As reviewed earlier, H2O2 production can occur by non-enzymatic redox cycling of phenolics within the wood cell wall. This chemistry is often ignored by researchers studying oxidative mechanisms in wood decay, but it is important to recognize that H2O2 production can occur via this path in addition to its production by several enzymatic sources which are known to be active during fungal decay. In this regard, the genes associated with potential enzymatic H2O2 production are quite diverse. The AA3_3 alcohol oxidase Glotr_139980, which oxidizes methanol as a preferred physiological substrate, is often discussed as a source of H2O2 in CMF reactions [16]. In our current research, Glotr_139980 was dramatically upregulated both in cellulose and cedar (20th and 9th most upregulated genes in cellulose and cedar, respectively) (Table 3). The AA3_2 family, which comprises glucose oxidase, glucose dehydrogenase, pyranose dehydrogenase, and aryl alcohol oxidase, also could be a candidate for H2O2 production [43]. In G. trabeum, five AA3_2 genes were upregulated on both cellulose and cedar media (Table 3). Two other AA3_2 genes were uniquely upregulated on cellulose media while two other AA3_2 genes were uniquely upregulated on cedar media (Table 3). AA3_4 pyranose 2-oxidase also can potentially produce extracellular H2O2 [44] and we found that the sole AA3_4 gene in G. trabeum (Glotr_116786) was upregulated on both cellulose and cedar media (Table 3). The AA3_1 enzyme family is the flavin domain of cellobiose dehydrogenase, mostly fused with the AA8 domain, which has also been reported to produce H2O2 [45]. Glotr_113732, the only AA3_1 gene in G. trabeum, lacks the AA8 domain. This gene was also upregulated on cellulose and cedar media in our work (Table 3). AA5_1 copper-radical oxidases (CROs) are H2O2-generating enzymes that have broad substrate specificity [17]. G. trabeum has two CRO2 genes (Glotr_605654 and Glotr_35436), but these genes were not determined to be DEGs when G. trabeum was grown on either cellulose or cedar media (Table 3).

Other remarkable DEGs.

Of the 20 genes that were upregulated to the greatest degree, several came from the major facilitator superfamily (MFS) transporter genes (S7 Table). Three of these were upregulated on cellulose and five on cedar. Of these, Glotr_125226 and Glotr_77119 were upregulated on both cellulose and cedar. The precise functions of these transporters are difficult to assign based on sequence homology, although the best hit (29–37% identity at 86–95% coverage, with a bit score of 202–236) within the Swiss-Prot database is the lactose permease from Kluyveromyces lactis (UniProt accession number P07921).

Discussion

In this study, we analyzed the transcriptome responses of the brown rot fungus G. trabeum when grown on cellulose or Japanese cedar (conifer) cultures to elucidate the inherent plant cell wall degrading ability of this fungus. We focused on genes that had been reported previously to be potentially involved in the CMF reaction and subsequent enzymatic saccharification reactions in wood cell wall degradation, and found unique gene induction patterns for this fungus when grown on cellulose and cedar in comparison to growth on glucose.
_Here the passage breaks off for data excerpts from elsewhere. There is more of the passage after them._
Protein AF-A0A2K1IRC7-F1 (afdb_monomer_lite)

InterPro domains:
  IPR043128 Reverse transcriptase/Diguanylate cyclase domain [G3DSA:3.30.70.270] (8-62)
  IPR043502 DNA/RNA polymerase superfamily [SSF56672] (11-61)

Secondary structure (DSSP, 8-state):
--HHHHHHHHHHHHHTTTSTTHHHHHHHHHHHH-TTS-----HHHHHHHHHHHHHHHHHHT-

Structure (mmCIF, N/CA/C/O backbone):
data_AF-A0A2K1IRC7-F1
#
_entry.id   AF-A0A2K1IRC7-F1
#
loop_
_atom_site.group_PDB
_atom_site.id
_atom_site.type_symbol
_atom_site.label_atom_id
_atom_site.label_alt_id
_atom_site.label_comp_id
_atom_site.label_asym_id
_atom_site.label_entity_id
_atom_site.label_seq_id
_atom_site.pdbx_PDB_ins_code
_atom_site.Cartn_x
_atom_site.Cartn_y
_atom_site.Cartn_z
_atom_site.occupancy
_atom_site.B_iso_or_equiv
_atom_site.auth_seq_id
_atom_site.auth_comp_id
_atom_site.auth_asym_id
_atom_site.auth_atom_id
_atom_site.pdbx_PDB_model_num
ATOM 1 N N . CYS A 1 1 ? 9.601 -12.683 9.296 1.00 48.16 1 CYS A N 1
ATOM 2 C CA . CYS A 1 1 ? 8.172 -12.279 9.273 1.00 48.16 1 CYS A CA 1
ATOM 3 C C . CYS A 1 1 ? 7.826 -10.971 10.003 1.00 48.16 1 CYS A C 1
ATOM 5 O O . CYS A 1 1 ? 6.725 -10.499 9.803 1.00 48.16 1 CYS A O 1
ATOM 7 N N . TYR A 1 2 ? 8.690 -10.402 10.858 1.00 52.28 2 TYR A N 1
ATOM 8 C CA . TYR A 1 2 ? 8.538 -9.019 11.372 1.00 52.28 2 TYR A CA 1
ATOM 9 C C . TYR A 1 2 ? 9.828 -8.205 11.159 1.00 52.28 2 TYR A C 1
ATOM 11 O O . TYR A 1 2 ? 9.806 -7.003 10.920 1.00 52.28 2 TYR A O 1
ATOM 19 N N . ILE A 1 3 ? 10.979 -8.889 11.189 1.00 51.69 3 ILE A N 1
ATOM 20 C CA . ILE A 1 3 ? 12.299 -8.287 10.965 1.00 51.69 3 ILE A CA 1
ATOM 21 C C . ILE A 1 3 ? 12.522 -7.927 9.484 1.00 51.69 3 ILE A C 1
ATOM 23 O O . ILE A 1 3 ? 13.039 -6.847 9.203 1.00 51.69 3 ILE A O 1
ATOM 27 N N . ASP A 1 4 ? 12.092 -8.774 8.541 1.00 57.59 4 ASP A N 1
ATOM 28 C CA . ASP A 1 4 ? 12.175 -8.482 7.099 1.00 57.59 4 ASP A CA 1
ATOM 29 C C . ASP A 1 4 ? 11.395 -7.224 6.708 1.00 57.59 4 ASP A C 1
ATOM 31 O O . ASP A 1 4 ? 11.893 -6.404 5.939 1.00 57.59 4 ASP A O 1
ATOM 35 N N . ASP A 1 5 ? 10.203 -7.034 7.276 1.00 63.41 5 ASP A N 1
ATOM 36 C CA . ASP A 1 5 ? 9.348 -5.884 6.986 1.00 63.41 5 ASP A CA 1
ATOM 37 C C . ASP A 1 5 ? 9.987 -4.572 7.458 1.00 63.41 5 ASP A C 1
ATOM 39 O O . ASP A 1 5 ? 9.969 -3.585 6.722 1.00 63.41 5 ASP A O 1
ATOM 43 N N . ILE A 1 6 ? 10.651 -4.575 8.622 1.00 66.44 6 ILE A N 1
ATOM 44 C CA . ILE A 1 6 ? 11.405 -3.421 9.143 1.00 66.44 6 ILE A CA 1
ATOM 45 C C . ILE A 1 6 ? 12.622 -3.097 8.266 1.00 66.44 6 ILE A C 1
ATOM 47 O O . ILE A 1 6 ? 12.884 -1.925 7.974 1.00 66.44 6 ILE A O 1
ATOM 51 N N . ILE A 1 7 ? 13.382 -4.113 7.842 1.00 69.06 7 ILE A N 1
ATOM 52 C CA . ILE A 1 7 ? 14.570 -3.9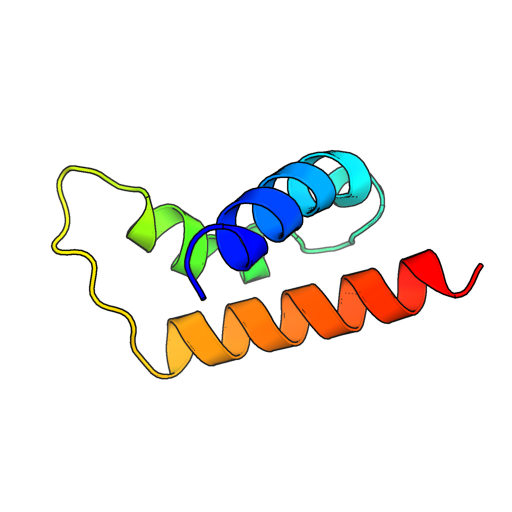20 6.998 1.00 69.06 7 ILE A CA 1
ATOM 53 C C . ILE A 1 7 ? 14.163 -3.382 5.627 1.00 69.06 7 ILE A C 1
ATOM 55 O O . ILE A 1 7 ? 14.742 -2.395 5.170 1.00 69.06 7 ILE A O 1
ATOM 59 N N . ILE A 1 8 ? 13.132 -3.964 5.007 1.00 65.88 8 ILE A N 1
ATOM 60 C CA . ILE A 1 8 ? 12.572 -3.469 3.747 1.00 65.88 8 ILE A CA 1
ATOM 61 C C . ILE A 1 8 ? 12.140 -2.021 3.908 1.00 65.88 8 ILE A C 1
ATOM 63 O O . ILE A 1 8 ? 12.527 -1.203 3.082 1.00 65.88 8 ILE A O 1
ATOM 67 N N . PHE A 1 9 ? 11.432 -1.657 4.977 1.00 68.06 9 PHE A N 1
ATOM 68 C CA . PHE A 1 9 ? 11.013 -0.271 5.201 1.00 68.06 9 PHE A CA 1
ATOM 69 C C . PHE A 1 9 ? 12.195 0.703 5.292 1.00 68.06 9 PHE A C 1
ATOM 71 O O . PHE A 1 9 ? 12.183 1.791 4.711 1.00 68.06 9 PHE A O 1
ATOM 78 N N . ARG A 1 10 ? 13.257 0.294 5.986 1.00 70.44 10 ARG A N 1
ATOM 79 C CA . ARG A 1 10 ? 14.470 1.098 6.151 1.00 70.44 10 ARG A CA 1
ATOM 80 C C . ARG A 1 10 ? 15.233 1.270 4.835 1.00 70.44 10 ARG A C 1
ATOM 82 O O . ARG A 1 10 ? 15.681 2.376 4.537 1.00 70.44 10 ARG A O 1
ATOM 89 N N . LEU A 1 11 ? 15.329 0.213 4.029 1.00 69.88 11 LEU A N 1
ATOM 90 C CA . LEU A 1 11 ? 15.884 0.268 2.671 1.00 69.88 11 LEU A CA 1
ATOM 91 C C . LEU A 1 11 ? 15.009 1.127 1.759 1.00 69.88 11 LEU A C 1
ATOM 93 O O . LEU A 1 11 ? 15.502 1.960 1.006 1.00 69.88 11 LEU A O 1
ATOM 97 N N . THR A 1 12 ? 13.697 0.997 1.893 1.00 69.12 12 THR A N 1
ATOM 98 C CA . THR A 1 12 ? 12.725 1.768 1.135 1.00 69.12 12 THR A CA 1
ATOM 99 C C . THR A 1 12 ? 12.942 3.270 1.323 1.00 69.12 12 THR A C 1
ATOM 101 O O . THR A 1 12 ? 12.962 4.002 0.341 1.00 69.12 12 THR A O 1
ATOM 104 N N . ASN A 1 13 ? 13.160 3.743 2.551 1.00 72.00 13 ASN A N 1
ATOM 105 C CA . ASN A 1 13 ? 13.419 5.161 2.818 1.00 72.00 13 ASN A CA 1
ATOM 106 C C . ASN A 1 13 ? 14.735 5.659 2.183 1.00 72.00 13 ASN A C 1
ATOM 108 O O . ASN A 1 13 ? 14.834 6.817 1.780 1.00 72.00 13 ASN A O 1
ATOM 112 N N . TYR A 1 14 ? 15.736 4.784 2.043 1.00 75.88 14 TYR A N 1
ATOM 113 C CA . TYR A 1 14 ? 16.981 5.087 1.331 1.00 75.88 14 TYR A CA 1
ATOM 114 C C . TYR A 1 14 ? 16.744 5.223 -0.186 1.00 75.88 14 TYR A C 1
ATOM 116 O O . TYR A 1 14 ? 17.191 6.192 -0.803 1.00 75.88 14 TYR A O 1
ATOM 124 N N . TYR A 1 15 ? 15.957 4.315 -0.773 1.00 70.25 15 TYR A N 1
ATOM 125 C CA . TYR A 1 15 ? 15.632 4.310 -2.206 1.00 70.25 15 TYR A CA 1
ATOM 126 C C . TYR A 1 15 ? 14.433 5.192 -2.594 1.00 70.25 15 TYR A C 1
ATOM 128 O O . TYR A 1 15 ? 14.208 5.446 -3.777 1.00 70.25 15 TYR A O 1
ATOM 136 N N . GLN A 1 16 ? 13.681 5.723 -1.628 1.00 69.44 16 GLN A N 1
ATOM 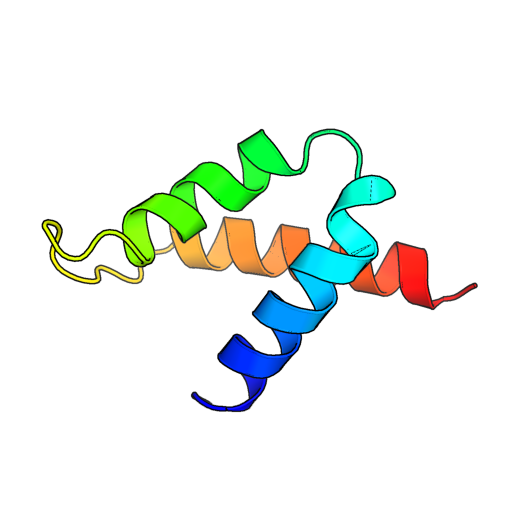137 C CA . GLN A 1 16 ? 12.499 6.568 -1.840 1.00 69.44 16 GLN A CA 1
ATOM 138 C C . GLN A 1 16 ? 12.800 7.772 -2.738 1.00 69.44 16 GLN A C 1
ATOM 140 O O . GLN A 1 16 ? 11.939 8.194 -3.510 1.00 69.44 16 GLN A O 1
ATOM 145 N N . ARG A 1 17 ? 14.026 8.304 -2.676 1.00 71.12 17 ARG A N 1
ATOM 146 C CA . ARG A 1 17 ? 14.477 9.411 -3.535 1.00 71.12 17 ARG A CA 1
ATOM 147 C C . ARG A 1 17 ? 14.453 9.066 -5.028 1.00 71.12 17 ARG A C 1
ATOM 149 O O . ARG A 1 17 ? 14.315 9.965 -5.850 1.00 71.12 17 ARG A O 1
ATOM 156 N N . PHE A 1 18 ? 14.530 7.783 -5.366 1.00 68.69 18 PHE A N 1
ATOM 157 C CA . PHE A 1 18 ? 14.532 7.272 -6.736 1.00 68.69 18 PHE A CA 1
ATOM 158 C C . PHE A 1 18 ? 13.146 6.774 -7.180 1.00 68.69 18 PHE A C 1
ATOM 160 O O . PHE A 1 18 ? 12.852 6.702 -8.374 1.00 68.69 18 PHE A O 1
ATOM 167 N N . VAL A 1 19 ? 12.242 6.496 -6.235 1.00 71.94 19 VAL A N 1
ATOM 168 C CA . VAL A 1 19 ? 10.889 6.008 -6.523 1.00 71.94 19 VAL A CA 1
ATOM 169 C C . VAL A 1 19 ? 9.927 7.175 -6.792 1.00 71.94 19 VAL A C 1
ATOM 171 O O . VAL A 1 19 ? 9.390 7.808 -5.880 1.00 71.94 19 VAL A O 1
ATOM 174 N N . LYS A 1 20 ? 9.597 7.434 -8.064 1.00 71.50 20 LYS A N 1
ATOM 175 C CA . LYS A 1 20 ?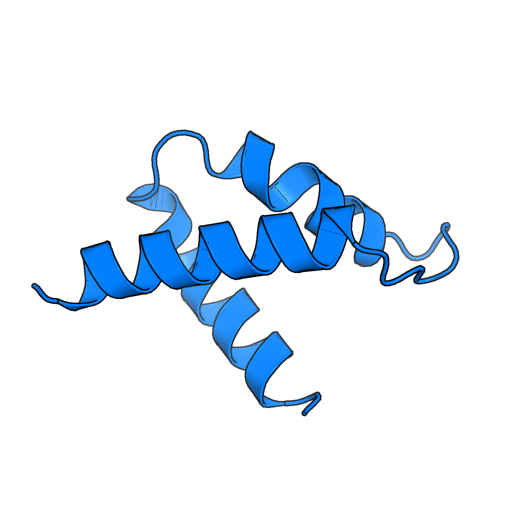 8.509 8.373 -8.407 1.00 71.50 20 LYS A CA 1
ATOM 176 C C . LYS A 1 20 ? 7.165 7.900 -7.830 1.00 71.50 20 LYS A C 1
ATOM 178 O O . LYS A 1 20 ? 6.781 6.735 -7.988 1.00 71.50 20 LYS A O 1
ATOM 183 N N . LYS A 1 21 ? 6.422 8.848 -7.237 1.00 73.56 21 LYS A N 1
ATOM 184 C CA . LYS A 1 21 ? 5.117 8.668 -6.556 1.00 73.56 21 LYS A CA 1
ATOM 185 C C . LYS A 1 21 ? 5.164 7.829 -5.272 1.00 73.56 21 LYS A C 1
ATOM 187 O O . LYS A 1 21 ? 4.134 7.322 -4.833 1.00 73.56 21 LYS A O 1
ATOM 192 N N . PHE A 1 22 ? 6.332 7.737 -4.641 1.00 73.75 22 PHE A N 1
ATOM 193 C CA . PHE A 1 22 ? 6.516 7.015 -3.388 1.00 73.75 22 PHE A CA 1
ATOM 194 C C . PHE A 1 22 ? 5.504 7.385 -2.300 1.00 73.75 22 PHE A C 1
ATOM 196 O O . PHE A 1 22 ? 4.847 6.507 -1.755 1.00 73.75 22 PHE A O 1
ATOM 203 N N . SER A 1 23 ? 5.311 8.679 -2.030 1.00 74.38 23 SER A N 1
ATOM 204 C CA . SER A 1 23 ? 4.432 9.149 -0.951 1.00 74.38 23 SER A CA 1
ATOM 205 C C . SER A 1 23 ? 2.972 8.712 -1.108 1.00 74.38 23 SER A C 1
ATOM 207 O O . SER A 1 23 ? 2.249 8.636 -0.121 1.00 74.38 23 SER A O 1
ATOM 209 N N . VAL A 1 24 ? 2.527 8.408 -2.333 1.00 80.25 24 VAL A N 1
ATOM 210 C CA . VAL A 1 24 ? 1.170 7.906 -2.603 1.00 80.25 24 VAL A CA 1
ATOM 211 C C . VAL A 1 24 ? 1.056 6.425 -2.242 1.00 80.25 24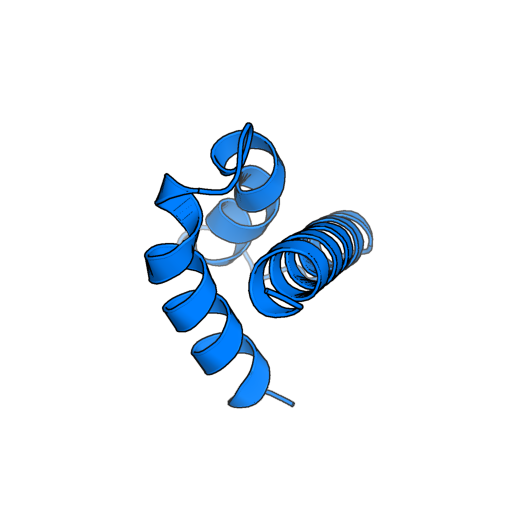 VAL A C 1
ATOM 213 O O . VAL A 1 24 ? 0.063 6.017 -1.650 1.00 80.25 24 VAL A O 1
ATOM 216 N N . ILE A 1 25 ? 2.089 5.641 -2.556 1.00 80.25 25 ILE A N 1
ATOM 217 C CA . ILE A 1 25 ? 2.161 4.201 -2.265 1.00 80.25 25 ILE A CA 1
ATOM 218 C C . ILE A 1 25 ? 2.423 3.981 -0.770 1.00 80.25 25 ILE A C 1
ATOM 220 O O . ILE A 1 25 ? 1.820 3.116 -0.150 1.00 80.25 25 ILE A O 1
ATOM 224 N N . ALA A 1 26 ? 3.268 4.816 -0.168 1.00 77.56 26 ALA A N 1
ATOM 225 C CA . ALA A 1 26 ? 3.600 4.757 1.247 1.00 77.56 26 ALA A CA 1
ATOM 226 C C . ALA A 1 26 ? 2.480 5.279 2.152 1.00 77.56 26 ALA A C 1
ATOM 228 O O . ALA A 1 26 ? 2.467 4.955 3.328 1.00 77.56 26 ALA A O 1
ATOM 229 N N . LYS A 1 27 ? 1.515 6.049 1.639 1.00 81.44 27 LYS A N 1
ATOM 230 C CA . LYS A 1 27 ? 0.412 6.620 2.430 1.00 81.44 27 LYS A CA 1
ATOM 231 C C . LYS A 1 27 ? -0.336 5.589 3.301 1.00 81.44 27 LYS A C 1
ATOM 233 O O . LYS A 1 27 ? -0.424 5.814 4.504 1.00 81.44 27 LYS A O 1
ATOM 238 N N . PRO A 1 28 ? -0.827 4.452 2.766 1.00 77.94 28 PRO A N 1
ATOM 239 C CA . PRO A 1 28 ? -1.443 3.398 3.581 1.00 77.94 28 PRO A CA 1
ATOM 240 C C . PRO A 1 28 ? -0.475 2.725 4.565 1.00 77.94 28 PRO A C 1
ATOM 242 O O . PRO A 1 28 ? -0.923 2.220 5.587 1.00 77.94 28 PRO A O 1
ATOM 245 N N . LEU A 1 29 ? 0.832 2.735 4.286 1.00 78.12 29 LEU A N 1
ATOM 246 C CA . LEU A 1 29 ? 1.864 2.201 5.181 1.00 78.12 29 LEU A CA 1
ATOM 247 C C . LEU A 1 29 ? 2.234 3.199 6.294 1.00 78.12 29 LEU A C 1
ATOM 249 O O . LEU A 1 29 ? 2.549 2.795 7.402 1.00 78.12 29 LEU A O 1
ATOM 253 N N . ILE A 1 30 ? 2.152 4.505 6.029 1.00 76.31 30 ILE A N 1
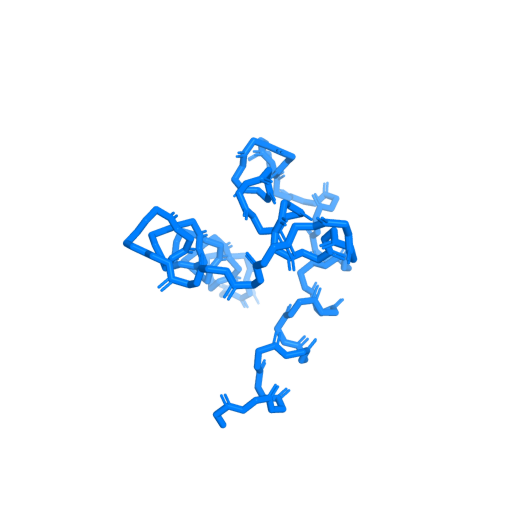ATOM 254 C CA . ILE A 1 30 ? 2.339 5.567 7.027 1.00 76.31 30 ILE A CA 1
ATOM 255 C C . ILE A 1 30 ? 1.191 5.542 8.034 1.00 76.31 30 ILE A C 1
ATOM 257 O O . ILE A 1 30 ? 1.435 5.648 9.227 1.00 76.31 30 ILE A O 1
ATOM 261 N N . ILE A 1 31 ? -0.040 5.322 7.562 1.00 76.69 31 ILE A N 1
ATOM 262 C CA . ILE A 1 31 ? -1.220 5.170 8.425 1.00 76.69 31 ILE A CA 1
ATOM 263 C C . ILE A 1 31 ? -1.074 3.956 9.361 1.00 76.69 31 ILE A C 1
ATOM 265 O O . ILE A 1 31 ? -1.554 3.999 10.484 1.00 76.69 31 ILE A O 1
ATOM 269 N N . LEU A 1 32 ? -0.366 2.899 8.945 1.00 71.50 32 LEU A N 1
ATOM 270 C CA . LEU A 1 32 ? -0.044 1.769 9.828 1.00 71.50 32 LEU A CA 1
ATOM 271 C C . LEU A 1 32 ? 0.983 2.103 10.915 1.00 71.50 32 LEU A C 1
ATOM 273 O O . LEU A 1 32 ? 1.011 1.436 11.942 1.00 71.50 32 LEU A O 1
ATOM 277 N N . MET A 1 33 ? 1.861 3.077 10.678 1.00 68.31 33 MET A N 1
ATOM 278 C CA . MET A 1 33 ? 2.873 3.504 11.653 1.00 68.31 33 MET A CA 1
ATOM 279 C C . MET A 1 33 ? 2.348 4.574 12.611 1.00 68.31 33 MET A C 1
ATOM 281 O O . MET A 1 33 ? 3.055 4.968 13.543 1.00 68.31 33 MET A O 1
ATOM 285 N N . ASP A 1 34 ? 1.135 5.062 12.367 1.00 76.31 34 ASP A N 1
ATOM 286 C CA . ASP A 1 34 ? 0.476 6.023 13.224 1.00 76.31 34 ASP A CA 1
ATOM 287 C C . ASP A 1 34 ? 0.084 5.338 14.538 1.00 76.31 34 ASP A C 1
ATOM 289 O O . ASP A 1 34 ? -0.675 4.371 14.556 1.00 76.31 34 ASP A O 1
ATOM 293 N N . LYS A 1 35 ? 0.659 5.809 15.649 1.00 68.00 35 LYS A N 1
ATOM 294 C CA . LYS A 1 35 ? 0.437 5.218 16.978 1.00 68.00 35 LYS A CA 1
ATOM 295 C C . LYS A 1 35 ? -0.984 5.446 17.500 1.00 68.00 35 LYS A C 1
ATOM 297 O O . LYS A 1 35 ? -1.374 4.769 18.448 1.00 68.00 35 LYS A O 1
ATOM 302 N N . ASP A 1 36 ? -1.718 6.383 16.906 1.00 74.06 36 ASP A N 1
ATOM 303 C CA . ASP A 1 36 ? -3.088 6.732 17.277 1.00 74.06 36 ASP A CA 1
ATOM 304 C C . ASP A 1 36 ? -4.125 5.836 16.576 1.00 74.06 36 ASP A C 1
ATOM 306 O O . ASP A 1 36 ? -5.276 5.771 17.013 1.00 74.06 36 ASP A O 1
ATOM 310 N N . GLN A 1 37 ? -3.739 5.090 15.529 1.00 69.75 37 GLN A N 1
ATOM 311 C CA . GLN A 1 37 ? -4.622 4.132 14.861 1.00 69.75 37 GLN A CA 1
ATOM 312 C C . GLN A 1 37 ? -4.307 2.669 15.196 1.00 69.75 37 GLN A C 1
ATOM 314 O O . GLN A 1 37 ? -3.146 2.271 15.306 1.00 69.75 37 GLN A O 1
ATOM 319 N N . PRO A 1 38 ? -5.343 1.811 15.299 1.00 71.88 38 PRO A N 1
ATOM 320 C CA . PRO A 1 38 ? -5.136 0.379 15.430 1.00 71.88 38 PRO A CA 1
ATOM 321 C C . PRO A 1 38 ? -4.412 -0.147 14.188 1.00 71.88 38 PRO A C 1
ATOM 323 O O . PRO A 1 38 ? -4.888 0.024 13.060 1.00 71.88 38 PRO A O 1
ATOM 326 N N . TYR A 1 39 ? -3.276 -0.815 14.403 1.00 71.25 39 TYR A N 1
ATOM 327 C CA . TYR A 1 39 ? -2.485 -1.459 13.356 1.00 71.25 39 TYR A CA 1
ATOM 328 C C . TYR A 1 39 ? -3.342 -2.492 12.613 1.00 71.25 39 TYR A C 1
ATOM 330 O O . TYR A 1 39 ? -3.488 -3.638 13.037 1.00 71.25 39 TYR A O 1
ATOM 338 N N . THR A 1 40 ? -3.953 -2.066 11.507 1.00 72.62 40 THR A N 1
ATOM 339 C CA . THR A 1 40 ? -4.899 -2.882 10.744 1.00 72.62 40 THR A CA 1
ATOM 340 C C . THR A 1 40 ? -4.275 -3.247 9.412 1.00 72.62 40 THR A C 1
ATOM 342 O O . THR A 1 40 ? -4.355 -2.506 8.427 1.00 72.62 40 THR A O 1
ATOM 345 N N . TRP A 1 41 ? -3.631 -4.408 9.385 1.00 78.38 41 TRP A N 1
ATOM 346 C CA . TRP A 1 41 ? -3.020 -4.936 8.176 1.00 78.38 41 TRP A CA 1
ATOM 347 C C . TRP A 1 41 ? -4.079 -5.557 7.257 1.00 78.38 41 TRP A C 1
ATOM 349 O O . TRP A 1 41 ? -4.433 -6.727 7.377 1.00 78.38 41 TRP A O 1
ATOM 359 N N . GLY A 1 42 ? -4.628 -4.741 6.357 1.00 83.81 42 GLY A N 1
ATOM 360 C CA . GLY A 1 42 ? -5.628 -5.158 5.377 1.00 83.81 42 GLY A CA 1
ATOM 361 C C . GLY A 1 42 ? -5.056 -5.359 3.972 1.00 83.81 42 GLY A C 1
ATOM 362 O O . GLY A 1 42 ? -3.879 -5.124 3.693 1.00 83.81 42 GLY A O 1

Cellulose and hemicellulose degradation

Relative to enzymatic action on polysaccharides, G. trabeum was previously proposed to degrade cellulose using GH5_5 and GH12 endoglucanases because it lacked GH6 and GH7 cellobiohydrolase genes [5]. In our current research, GH5_5 and GH12 genes were dramatically upregulated when G. trabeum was grown on cedar, and especially on cellulose. GH5_5 genes were also upregulated on lignocellulose media in other brown rot fungi [46–48]. However, prior research showed that GH12 genes were not upregulated in Rhodonia placenta and Wolfiporia cocos, but S. lacrymans upregulated this family of genes in pine cultures [46–48]. Our current data, taken with that in the literature, suggests that GH12 genes are expressed under different regulations depending on brown rot species.

GH131, coding for a putative cellulose degrading β-glucanase, was upregulated on lignocellulose media by G. trabeum. Previous research also showed that S. lacrymans upregulated a GH131 gene in pine cultures (R. placenta and W. cocos do not possess this gene family) [48]. In addition, GH131 genes were also upregulated in lignocellulose media by at least two white rot fungi [49,50]. The precise function of GH131 enzymes is still unclear at present, but these results suggest the importance of this family of enzymes in lignocellulose degradation for wood decay fungi.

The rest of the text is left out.